Петр скривил губы: осознание этого факта мучительное и горестное, но ничего поделать было нельзя.
Время безжалостно забирало старых соратников, и он чувствовал себя более в окружении подданных, чем друзей. И сейчас мысленно пожалел о том, что уже не может, как раньше, отправиться вместе со своими войсками прямо в логово извечного для России врага, а будет ждать хороших вестей на берегу.
Но тем и лучше!
Ни он, ни Гош ничем не свяжут Суворова, а уж лучший военный гений России за всю ее многовековую историю, не потерпевший ни одного поражения полководец не упустит своего…
Доггер-банка
— Нужно их догнать!
Юный король Густав возбужденно топнул ногой, не в силах смотреть на удаляющиеся по синей глади белые облачка парусов. То, что он недавно увидел собственными глазами, произвело на юношу неизгладимое впечатление. Хваленый британский флот позорно бежал, не выдержав сражения с подоспевшей на помощь русской эскадрой.
В коротком бою были потоплены два линкора «владычицы морей», а еще два, которые англичане бросили, догорели. Морские воды уже поглотили остовы кораблей, которые теперь навечно упокоились на песчаном дне, выставив из воды мачты как погребальные кресты.
Два года назад Густав искренне радовался, узнав о разгроме английской эскадры у Копенгагена. Известие было настолько ошеломляющим, что он просто не мог поверить в него.

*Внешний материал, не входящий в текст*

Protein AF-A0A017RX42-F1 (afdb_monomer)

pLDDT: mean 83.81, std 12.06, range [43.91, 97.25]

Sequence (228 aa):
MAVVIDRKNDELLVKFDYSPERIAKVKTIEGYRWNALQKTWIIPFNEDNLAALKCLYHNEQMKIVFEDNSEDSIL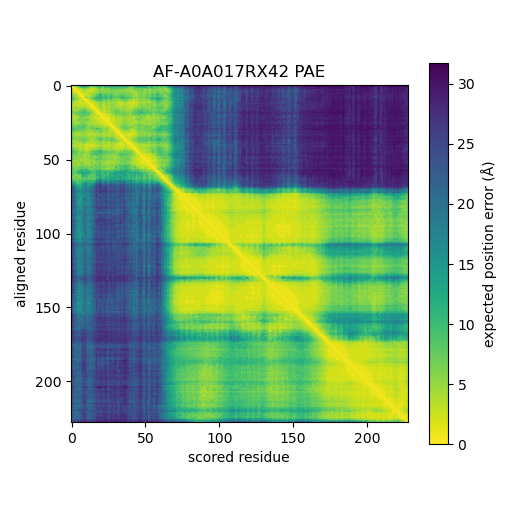IKRMEEELKLKGYSFKTRKSYLSHIKRFESYIIGKNIKDIAQQDIRNYILFLLDDEKSSHSFANQAISALKFLCSEVLKQGKIVETLPRPKRENKLPNVLSQEEVLRILKAVKNEKHKTLLFLIYSSGLRVGEVTRLKIEDIISSRMMIRVNQ

Foldseek 3Di:
DEWEWEDDPQKIWTDDDDDPLVVVLQVVAPPWDADPVVRTIIHGHDPVRVVSVCVSCVVGHYHYDYPPPDPVVVLLVLLLVQCVVVPHDPVLNVLLSVLVVVLCVVVPPDDPLPDALVSLQVVLVVLVPPPVHDLVNSQSSLVSNCSSCVPRSVNNVRNPPPDRDDDDDDDDDDDDPVRLVVVLVVDPDPVVSVLSCCCVVVVDDPVQSVPFDPVQQPPVVRGGHTDD

Structure (mmCIF, N/CA/C/O backbone):
data_AF-A0A017RX42-F1
#
_entry.id   AF-A0A017RX42-F1
#
loop_
_atom_site.group_PDB
_atom_site.id
_atom_site.type_symbol
_atom_site.label_atom_id
_atom_site.label_alt_id
_atom_site.label_comp_id
_atom_site.label_asym_id
_atom_site.label_entity_id
_atom_site.label_seq_id
_atom_site.pdbx_PDB_ins_code
_atom_site.Cartn_x
_atom_site.Cartn_y
_atom_site.Cartn_z
_atom_site.occupancy
_atom_site.B_iso_or_equiv
_atom_site.auth_seq_id
_atom_site.auth_comp_id
_atom_site.auth_asym_id
_atom_site.auth_atom_id
_atom_site.pdbx_PDB_model_num
ATOM 1 N N . MET A 1 1 ? 27.787 -2.022 21.077 1.00 50.81 1 MET A N 1
ATOM 2 C CA . MET A 1 1 ? 26.830 -2.236 22.189 1.00 50.81 1 MET A CA 1
ATOM 3 C C . MET A 1 1 ? 25.848 -1.079 22.179 1.00 50.81 1 MET A C 1
ATOM 5 O O . MET A 1 1 ? 26.275 0.049 22.397 1.00 50.81 1 MET A O 1
ATOM 9 N N . ALA A 1 2 ? 24.596 -1.336 21.800 1.00 66.75 2 ALA A N 1
ATOM 10 C CA . ALA A 1 2 ? 23.608 -0.298 21.509 1.00 66.75 2 ALA A CA 1
ATOM 11 C C . ALA A 1 2 ? 22.861 0.148 22.772 1.00 66.75 2 ALA A C 1
ATOM 13 O O . ALA A 1 2 ? 22.537 -0.684 23.617 1.00 66.75 2 ALA A O 1
ATOM 14 N N . VAL A 1 3 ? 22.566 1.443 22.878 1.00 67.69 3 VAL A N 1
ATOM 15 C CA . VAL A 1 3 ? 21.619 1.960 23.875 1.00 67.69 3 VAL A CA 1
ATOM 16 C C . VAL A 1 3 ? 20.220 1.757 23.306 1.00 67.69 3 VAL A C 1
ATOM 18 O O . VAL A 1 3 ? 19.921 2.218 22.201 1.00 67.69 3 VAL A O 1
ATOM 21 N N . VAL A 1 4 ? 19.381 1.021 24.030 1.00 70.00 4 VAL A N 1
ATOM 22 C CA . VAL A 1 4 ? 17.989 0.789 23.649 1.00 70.00 4 VAL A CA 1
ATOM 23 C C . VAL A 1 4 ? 17.122 1.716 24.480 1.00 70.00 4 VAL A C 1
ATOM 25 O O . VAL A 1 4 ? 17.139 1.638 25.707 1.00 70.00 4 VAL A O 1
ATOM 28 N N . ILE A 1 5 ? 16.390 2.603 23.813 1.00 71.12 5 ILE A N 1
ATOM 29 C CA . ILE A 1 5 ? 15.388 3.445 24.466 1.00 71.12 5 ILE A CA 1
ATOM 30 C C . ILE A 1 5 ? 14.026 2.955 24.019 1.00 71.12 5 ILE A C 1
ATOM 32 O O . ILE A 1 5 ? 13.739 2.898 22.824 1.00 71.12 5 ILE A O 1
ATOM 36 N N . ASP A 1 6 ? 13.223 2.582 24.993 1.00 66.69 6 ASP A N 1
ATOM 37 C CA . ASP A 1 6 ? 11.866 2.109 24.824 1.00 66.69 6 ASP A CA 1
ATOM 38 C C . ASP A 1 6 ? 10.901 3.108 25.466 1.00 66.69 6 ASP A C 1
ATOM 40 O O . ASP A 1 6 ? 11.273 3.835 26.387 1.00 66.69 6 ASP A O 1
ATOM 44 N N . ARG A 1 7 ? 9.690 3.227 24.930 1.00 66.62 7 ARG A N 1
ATOM 45 C CA . ARG A 1 7 ? 8.656 4.116 25.465 1.00 66.62 7 ARG A CA 1
ATOM 46 C C . ARG A 1 7 ? 7.469 3.262 25.844 1.00 66.62 7 ARG A C 1
ATOM 48 O O . ARG A 1 7 ? 6.911 2.574 24.997 1.00 66.62 7 ARG A O 1
ATOM 55 N N . LYS A 1 8 ? 7.031 3.400 27.089 1.00 66.38 8 LYS A N 1
ATOM 56 C CA . LYS A 1 8 ? 5.819 2.767 27.586 1.00 66.38 8 LYS A CA 1
ATOM 57 C C . LYS A 1 8 ? 4.974 3.826 28.287 1.00 66.38 8 LYS A C 1
ATOM 59 O O . LYS A 1 8 ? 5.347 4.304 29.352 1.00 66.38 8 LYS A O 1
ATOM 64 N N . ASN A 1 9 ? 3.846 4.197 27.678 1.00 66.88 9 ASN A N 1
ATOM 65 C CA . ASN A 1 9 ? 2.970 5.288 28.131 1.00 66.88 9 ASN A CA 1
ATOM 66 C C . ASN A 1 9 ? 3.731 6.634 28.249 1.00 66.88 9 ASN A C 1
ATOM 68 O O . ASN A 1 9 ? 4.363 7.068 27.277 1.00 66.88 9 ASN A O 1
ATOM 72 N N . ASP A 1 10 ? 3.692 7.255 29.433 1.00 69.56 10 ASP A N 1
ATOM 73 C CA . ASP A 1 10 ? 4.395 8.495 29.797 1.00 69.56 10 ASP A CA 1
ATOM 74 C C . ASP A 1 10 ? 5.782 8.236 30.414 1.00 69.56 10 ASP A C 1
ATOM 76 O O . ASP A 1 10 ? 6.328 9.069 31.135 1.00 69.56 10 ASP A O 1
ATOM 80 N N . GLU A 1 11 ? 6.382 7.072 30.149 1.00 77.81 11 GLU A N 1
ATOM 81 C CA . GLU A 1 11 ? 7.690 6.693 30.681 1.00 77.81 11 GLU A CA 1
ATOM 82 C C . GLU A 1 11 ? 8.645 6.219 29.573 1.00 77.81 11 GLU A C 1
ATOM 84 O O . GLU A 1 11 ? 8.285 5.470 28.661 1.00 77.81 11 GLU A O 1
ATOM 89 N N . LEU A 1 12 ? 9.900 6.651 29.669 1.00 77.25 12 LEU A N 1
ATOM 90 C CA . LEU A 1 12 ? 11.029 6.245 28.838 1.00 77.25 12 LEU A CA 1
ATOM 91 C C . LEU A 1 12 ? 11.862 5.203 29.589 1.00 77.25 12 LEU A C 1
ATOM 93 O O . LEU A 1 12 ? 12.390 5.468 30.667 1.00 77.25 12 LEU A O 1
ATOM 97 N N . LEU A 1 13 ? 12.001 4.020 29.002 1.00 77.69 13 LEU A N 1
ATOM 98 C CA . LEU A 1 13 ? 12.786 2.898 29.497 1.00 77.69 13 LEU A CA 1
ATOM 99 C C . LEU A 1 13 ? 14.137 2.865 28.778 1.00 77.69 13 LEU A C 1
ATOM 101 O O . LEU A 1 13 ? 14.226 2.532 27.599 1.00 77.69 13 LEU A O 1
ATOM 105 N N . VAL A 1 14 ? 15.214 3.175 29.488 1.00 78.81 14 VAL A N 1
ATOM 106 C CA . VAL A 1 14 ? 16.574 3.177 28.943 1.00 78.81 14 VAL A CA 1
ATOM 107 C C . VAL A 1 14 ? 17.309 1.907 29.384 1.00 78.81 14 VAL A C 1
ATOM 109 O O . VAL A 1 14 ? 17.491 1.647 30.578 1.00 78.81 14 VAL A O 1
ATOM 112 N N . LYS A 1 15 ? 17.736 1.106 28.401 1.00 79.25 15 LYS A N 1
ATOM 113 C CA . LYS A 1 15 ? 18.467 -0.161 28.553 1.00 79.25 15 LYS A CA 1
ATOM 114 C C . LYS A 1 15 ? 19.851 -0.059 27.914 1.00 79.25 15 LYS A C 1
ATOM 116 O O . LYS A 1 15 ? 19.978 0.269 26.735 1.00 79.25 15 LYS A O 1
ATOM 121 N N . PHE A 1 16 ? 20.889 -0.390 28.675 1.00 77.69 16 PHE A N 1
ATOM 122 C CA . PHE A 1 16 ? 22.264 -0.521 28.190 1.00 77.69 16 PHE A CA 1
ATOM 123 C C . PHE A 1 16 ? 23.083 -1.426 29.119 1.00 77.69 16 PHE A C 1
ATOM 125 O O . PHE A 1 16 ? 22.747 -1.586 30.292 1.00 77.69 16 PHE A O 1
ATOM 132 N N . ASP A 1 17 ? 24.176 -1.988 28.602 1.00 76.94 17 ASP A N 1
ATOM 133 C CA . ASP A 1 17 ? 25.140 -2.756 29.399 1.00 76.94 17 ASP A CA 1
ATOM 134 C C . ASP A 1 17 ? 25.828 -1.875 30.449 1.00 76.94 17 ASP A C 1
ATOM 136 O O . ASP A 1 17 ? 26.110 -0.703 30.176 1.00 76.94 17 ASP A O 1
ATOM 140 N N . TYR A 1 18 ? 26.125 -2.447 31.622 1.00 75.06 18 TYR A N 1
ATOM 141 C CA . TYR A 1 18 ? 26.716 -1.732 32.756 1.00 75.06 18 TYR A CA 1
ATOM 142 C C . TYR A 1 18 ? 27.962 -0.941 32.332 1.00 75.06 18 TYR A C 1
ATOM 144 O O . TYR A 1 18 ? 28.995 -1.508 31.983 1.00 75.06 18 TYR A O 1
ATOM 152 N N . SER A 1 19 ? 27.848 0.385 32.376 1.00 76.94 19 SER A N 1
ATOM 153 C CA . SER A 1 19 ? 28.938 1.321 32.130 1.00 76.94 19 SER A CA 1
ATOM 154 C C . SER A 1 19 ? 28.774 2.514 33.075 1.00 76.94 19 SER A C 1
ATOM 156 O O . SER A 1 19 ? 27.716 3.157 33.044 1.00 76.94 19 SER A O 1
ATOM 158 N N . PRO A 1 20 ? 29.783 2.830 33.911 1.00 73.50 20 PRO A N 1
ATOM 159 C CA . PRO A 1 20 ? 29.741 3.972 34.826 1.00 73.50 20 PRO A CA 1
ATOM 160 C C . PRO A 1 20 ? 29.433 5.299 34.118 1.00 73.50 20 PRO A C 1
ATOM 162 O O . PRO A 1 20 ? 28.670 6.112 34.634 1.00 73.50 20 PRO A O 1
ATOM 165 N N . GLU A 1 21 ? 29.948 5.479 32.899 1.00 75.06 21 GLU A N 1
ATOM 166 C CA . GLU A 1 21 ? 29.727 6.671 32.074 1.00 75.06 21 GLU A CA 1
ATOM 167 C C . GLU A 1 21 ? 28.262 6.806 31.641 1.00 75.06 21 GLU A C 1
ATOM 169 O O . GLU A 1 21 ? 27.674 7.885 31.712 1.00 75.06 21 GLU A O 1
ATOM 174 N N . ARG A 1 22 ? 27.628 5.698 31.237 1.00 71.94 22 ARG A N 1
ATOM 175 C CA . ARG A 1 22 ? 26.219 5.693 30.815 1.00 71.94 22 ARG A CA 1
ATOM 176 C C . ARG A 1 22 ? 25.268 5.921 31.985 1.00 71.94 22 ARG A C 1
ATOM 178 O O . ARG A 1 22 ? 24.244 6.574 31.810 1.00 71.94 22 ARG A O 1
ATOM 185 N N . ILE A 1 23 ? 25.616 5.419 33.169 1.00 75.31 23 ILE A N 1
ATOM 186 C CA . ILE A 1 23 ? 24.859 5.663 34.403 1.00 75.31 23 ILE A CA 1
ATOM 187 C C . ILE A 1 23 ? 24.949 7.142 34.795 1.00 75.31 23 ILE A C 1
ATOM 189 O O . ILE A 1 23 ? 23.933 7.730 35.159 1.00 75.31 23 ILE A O 1
ATOM 193 N N . ALA A 1 24 ? 26.133 7.756 34.687 1.00 76.06 24 ALA A N 1
ATOM 194 C CA . ALA A 1 24 ? 26.311 9.180 34.968 1.00 76.06 24 ALA A CA 1
ATOM 195 C C . ALA A 1 24 ? 25.427 10.056 34.064 1.00 76.06 24 ALA A C 1
ATOM 197 O O . ALA A 1 24 ? 24.757 10.947 34.576 1.00 76.06 24 ALA A O 1
ATOM 198 N N . LYS A 1 25 ? 25.341 9.732 32.762 1.00 77.56 25 LYS A N 1
ATOM 199 C CA . LYS A 1 25 ? 24.464 10.422 31.795 1.00 77.56 25 LYS A CA 1
ATOM 200 C C . LYS A 1 25 ? 22.975 10.337 32.160 1.00 77.56 25 LYS A C 1
ATOM 202 O O . LYS A 1 25 ? 22.270 11.333 32.064 1.00 77.56 25 LYS A O 1
ATOM 207 N N . VAL A 1 26 ? 22.483 9.170 32.593 1.00 76.69 26 VAL A N 1
ATOM 208 C CA . VAL A 1 26 ? 21.071 9.009 33.008 1.00 76.69 26 VAL A CA 1
ATOM 209 C C . VAL A 1 26 ? 20.759 9.808 34.270 1.00 76.69 26 VAL A C 1
ATOM 211 O O . VAL A 1 26 ? 19.697 10.417 34.361 1.00 76.69 26 VAL A O 1
ATOM 214 N N . LYS A 1 27 ? 21.689 9.837 35.232 1.00 75.81 27 LYS A N 1
ATOM 215 C CA . LYS A 1 27 ? 21.527 10.586 36.487 1.00 75.81 27 LYS A CA 1
ATOM 216 C C . LYS A 1 27 ? 21.486 12.107 36.295 1.00 75.81 27 LYS A C 1
ATOM 218 O O . LYS A 1 27 ? 21.126 12.810 37.232 1.00 75.81 27 LYS A O 1
ATOM 223 N N . THR A 1 28 ? 21.865 12.611 35.119 1.00 77.12 28 THR A N 1
ATOM 224 C CA . THR A 1 28 ? 21.787 14.037 34.763 1.00 77.12 28 THR A CA 1
ATOM 225 C C . THR A 1 28 ? 20.359 14.489 34.430 1.00 77.12 28 THR A C 1
ATOM 227 O O . THR A 1 28 ? 20.095 15.685 34.421 1.00 77.12 28 THR A O 1
ATOM 230 N N . ILE A 1 29 ? 19.438 13.563 34.149 1.00 78.00 29 ILE A N 1
ATOM 231 C CA . ILE A 1 29 ? 18.068 13.874 33.720 1.00 78.00 29 ILE A CA 1
ATOM 232 C C . ILE A 1 29 ? 17.133 13.862 34.928 1.00 78.00 29 ILE A C 1
ATOM 234 O O . ILE A 1 29 ? 17.193 12.940 35.732 1.00 78.00 29 ILE A O 1
ATOM 238 N N . GLU A 1 30 ? 16.239 14.838 35.062 1.00 69.62 30 GLU A N 1
ATOM 239 C CA . GLU A 1 30 ? 15.308 14.894 36.193 1.00 69.62 30 GLU A CA 1
ATOM 240 C C . GLU A 1 30 ? 14.263 13.763 36.168 1.00 69.62 30 GLU A C 1
ATOM 242 O O . GLU A 1 30 ? 13.749 13.364 35.121 1.00 69.62 30 GLU A O 1
ATOM 247 N N . GLY A 1 31 ? 13.938 13.232 37.353 1.00 72.69 31 GLY A N 1
ATOM 248 C CA . GLY A 1 31 ? 12.913 12.196 37.525 1.00 72.69 31 GLY A CA 1
ATOM 249 C C . GLY A 1 31 ? 13.368 10.758 37.245 1.00 72.69 31 GLY A C 1
ATOM 250 O O . GLY A 1 31 ? 12.529 9.859 37.202 1.00 72.69 31 GLY A O 1
ATOM 251 N N . TYR A 1 32 ? 14.670 10.506 37.071 1.00 80.75 32 TYR A N 1
ATOM 252 C CA . TYR A 1 32 ? 15.180 9.151 36.851 1.00 80.75 32 TYR A CA 1
ATOM 253 C C . TYR A 1 32 ? 14.893 8.215 38.039 1.00 80.75 32 TYR A C 1
ATOM 255 O O . TYR A 1 32 ? 15.097 8.555 39.205 1.00 80.75 32 TYR A O 1
ATOM 263 N N . ARG A 1 33 ? 14.484 6.979 37.742 1.00 81.38 33 ARG A N 1
ATOM 264 C CA . ARG A 1 33 ? 14.348 5.892 38.722 1.00 81.38 33 ARG A CA 1
ATOM 265 C C . ARG A 1 33 ? 14.906 4.591 38.160 1.00 81.38 33 ARG A C 1
ATOM 267 O O . ARG A 1 33 ? 14.784 4.306 36.971 1.00 81.38 33 ARG A O 1
ATOM 274 N N . TRP A 1 34 ? 15.524 3.782 39.010 1.00 82.69 34 TRP A N 1
ATOM 275 C CA . TRP A 1 34 ? 16.002 2.456 38.621 1.00 82.69 34 TRP A CA 1
ATOM 276 C C . TRP A 1 34 ? 14.921 1.405 38.877 1.00 82.69 34 TRP A C 1
ATOM 278 O O . TRP A 1 34 ? 14.401 1.305 39.986 1.00 82.69 34 TRP A O 1
ATOM 288 N N . ASN A 1 35 ? 14.605 0.593 37.868 1.00 80.31 35 ASN A N 1
ATOM 289 C CA . ASN A 1 35 ? 13.731 -0.566 38.010 1.00 80.31 35 ASN A CA 1
ATOM 290 C C . ASN A 1 35 ? 14.573 -1.845 38.093 1.00 80.31 35 ASN A C 1
ATOM 292 O O . ASN A 1 35 ? 15.109 -2.325 37.091 1.00 80.31 35 ASN A O 1
ATOM 296 N N . ALA A 1 36 ? 14.654 -2.417 39.296 1.00 75.00 36 ALA A N 1
ATOM 297 C CA . ALA A 1 36 ? 15.427 -3.626 39.564 1.00 75.00 36 ALA A CA 1
ATOM 298 C C . ALA A 1 36 ? 14.845 -4.892 38.905 1.00 75.00 36 ALA A C 1
ATOM 300 O O . ALA A 1 36 ? 15.612 -5.787 38.553 1.00 75.00 36 ALA A O 1
ATOM 301 N N . LEU A 1 37 ? 13.523 -4.960 38.693 1.00 71.38 37 LEU A N 1
ATOM 302 C CA . LEU A 1 37 ? 12.858 -6.114 38.072 1.00 71.38 37 LEU A CA 1
ATOM 303 C C . LEU A 1 37 ? 13.193 -6.218 36.582 1.00 71.38 37 LEU A C 1
ATOM 305 O O . LEU A 1 37 ? 13.456 -7.305 36.075 1.00 71.38 37 LEU A O 1
ATOM 309 N N . GLN A 1 38 ? 13.204 -5.081 35.884 1.00 69.19 38 GLN A N 1
ATOM 310 C CA . GLN A 1 38 ? 13.455 -5.027 34.440 1.00 69.19 38 GLN A CA 1
ATOM 311 C C . GLN A 1 38 ? 14.908 -4.678 34.084 1.00 69.19 38 GLN A C 1
ATOM 313 O O . GLN A 1 38 ? 15.260 -4.681 32.904 1.00 69.19 38 GLN A O 1
ATOM 318 N N . LYS A 1 39 ? 15.750 -4.403 35.094 1.00 80.25 39 LYS A N 1
ATOM 319 C CA . LYS A 1 39 ? 17.132 -3.912 34.953 1.00 80.25 39 LYS A CA 1
ATOM 320 C C . LYS A 1 39 ? 17.215 -2.709 34.006 1.00 80.25 39 LYS A C 1
ATOM 322 O O . LYS A 1 39 ? 18.064 -2.655 33.117 1.00 80.25 39 LYS A O 1
ATOM 327 N N . THR A 1 40 ? 16.298 -1.761 34.185 1.00 81.56 40 THR A N 1
ATOM 328 C CA . THR A 1 40 ? 16.124 -0.597 33.307 1.00 81.56 40 THR A CA 1
ATOM 329 C C . THR A 1 40 ? 16.084 0.698 34.086 1.00 81.56 40 THR A C 1
ATOM 331 O O . THR A 1 40 ? 15.501 0.764 35.169 1.00 81.56 40 THR A O 1
ATOM 334 N N . TRP A 1 41 ? 16.604 1.761 33.484 1.00 82.00 41 TRP A N 1
ATOM 335 C CA . TRP A 1 41 ? 16.354 3.115 33.958 1.00 82.00 41 TRP A CA 1
ATOM 336 C C . TRP A 1 41 ? 15.018 3.604 33.409 1.00 82.00 41 TRP A C 1
ATOM 338 O O . TRP A 1 41 ? 14.749 3.433 32.224 1.00 82.00 41 TRP A O 1
ATOM 348 N N . ILE A 1 42 ? 14.183 4.185 34.261 1.00 77.25 42 ILE A N 1
ATOM 349 C CA . ILE A 1 42 ? 12.906 4.785 33.883 1.00 77.25 42 ILE A CA 1
ATOM 350 C C . ILE A 1 42 ? 13.025 6.295 34.055 1.00 77.25 42 ILE A C 1
ATOM 352 O O . ILE A 1 42 ? 13.475 6.760 35.100 1.00 77.25 42 ILE A O 1
ATOM 356 N N . ILE A 1 43 ? 12.620 7.046 33.040 1.00 81.81 43 ILE A N 1
ATOM 357 C CA . ILE A 1 43 ? 12.624 8.509 33.017 1.00 81.81 43 ILE A CA 1
ATOM 358 C C . ILE A 1 43 ? 11.225 8.970 32.581 1.00 81.81 43 ILE A C 1
ATOM 360 O O . ILE A 1 43 ? 10.692 8.398 31.632 1.00 81.81 43 ILE A O 1
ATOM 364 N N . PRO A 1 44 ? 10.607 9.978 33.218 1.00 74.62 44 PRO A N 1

Но сейчас, увидев, в каком состоянии находятся парусные корабли шведов и датчан, он умом понял, насколько опасны британцы, и то, с какой неожиданной легкостью их побили русские, перевернуло все его представления о морских сражениях.
— Ваше величество, чтобы догнать британцев, нам нужно дать полный ход, а это приведет к преждевременному исчерпанию угольных ям!
Капитан второго ранга Василий Михайлович Головнин, еще молодой, не достигший тридцатилетнего рубежа, но уже знающий и опытный морской офицер, с такой отеческой улыбкой смотрел на юного монарха, что Густав моментально сник.
— Да-да, я помню… Задача адмирала Сенявина состоит в том, чтобы привести эскадру и транспорты в Дувр…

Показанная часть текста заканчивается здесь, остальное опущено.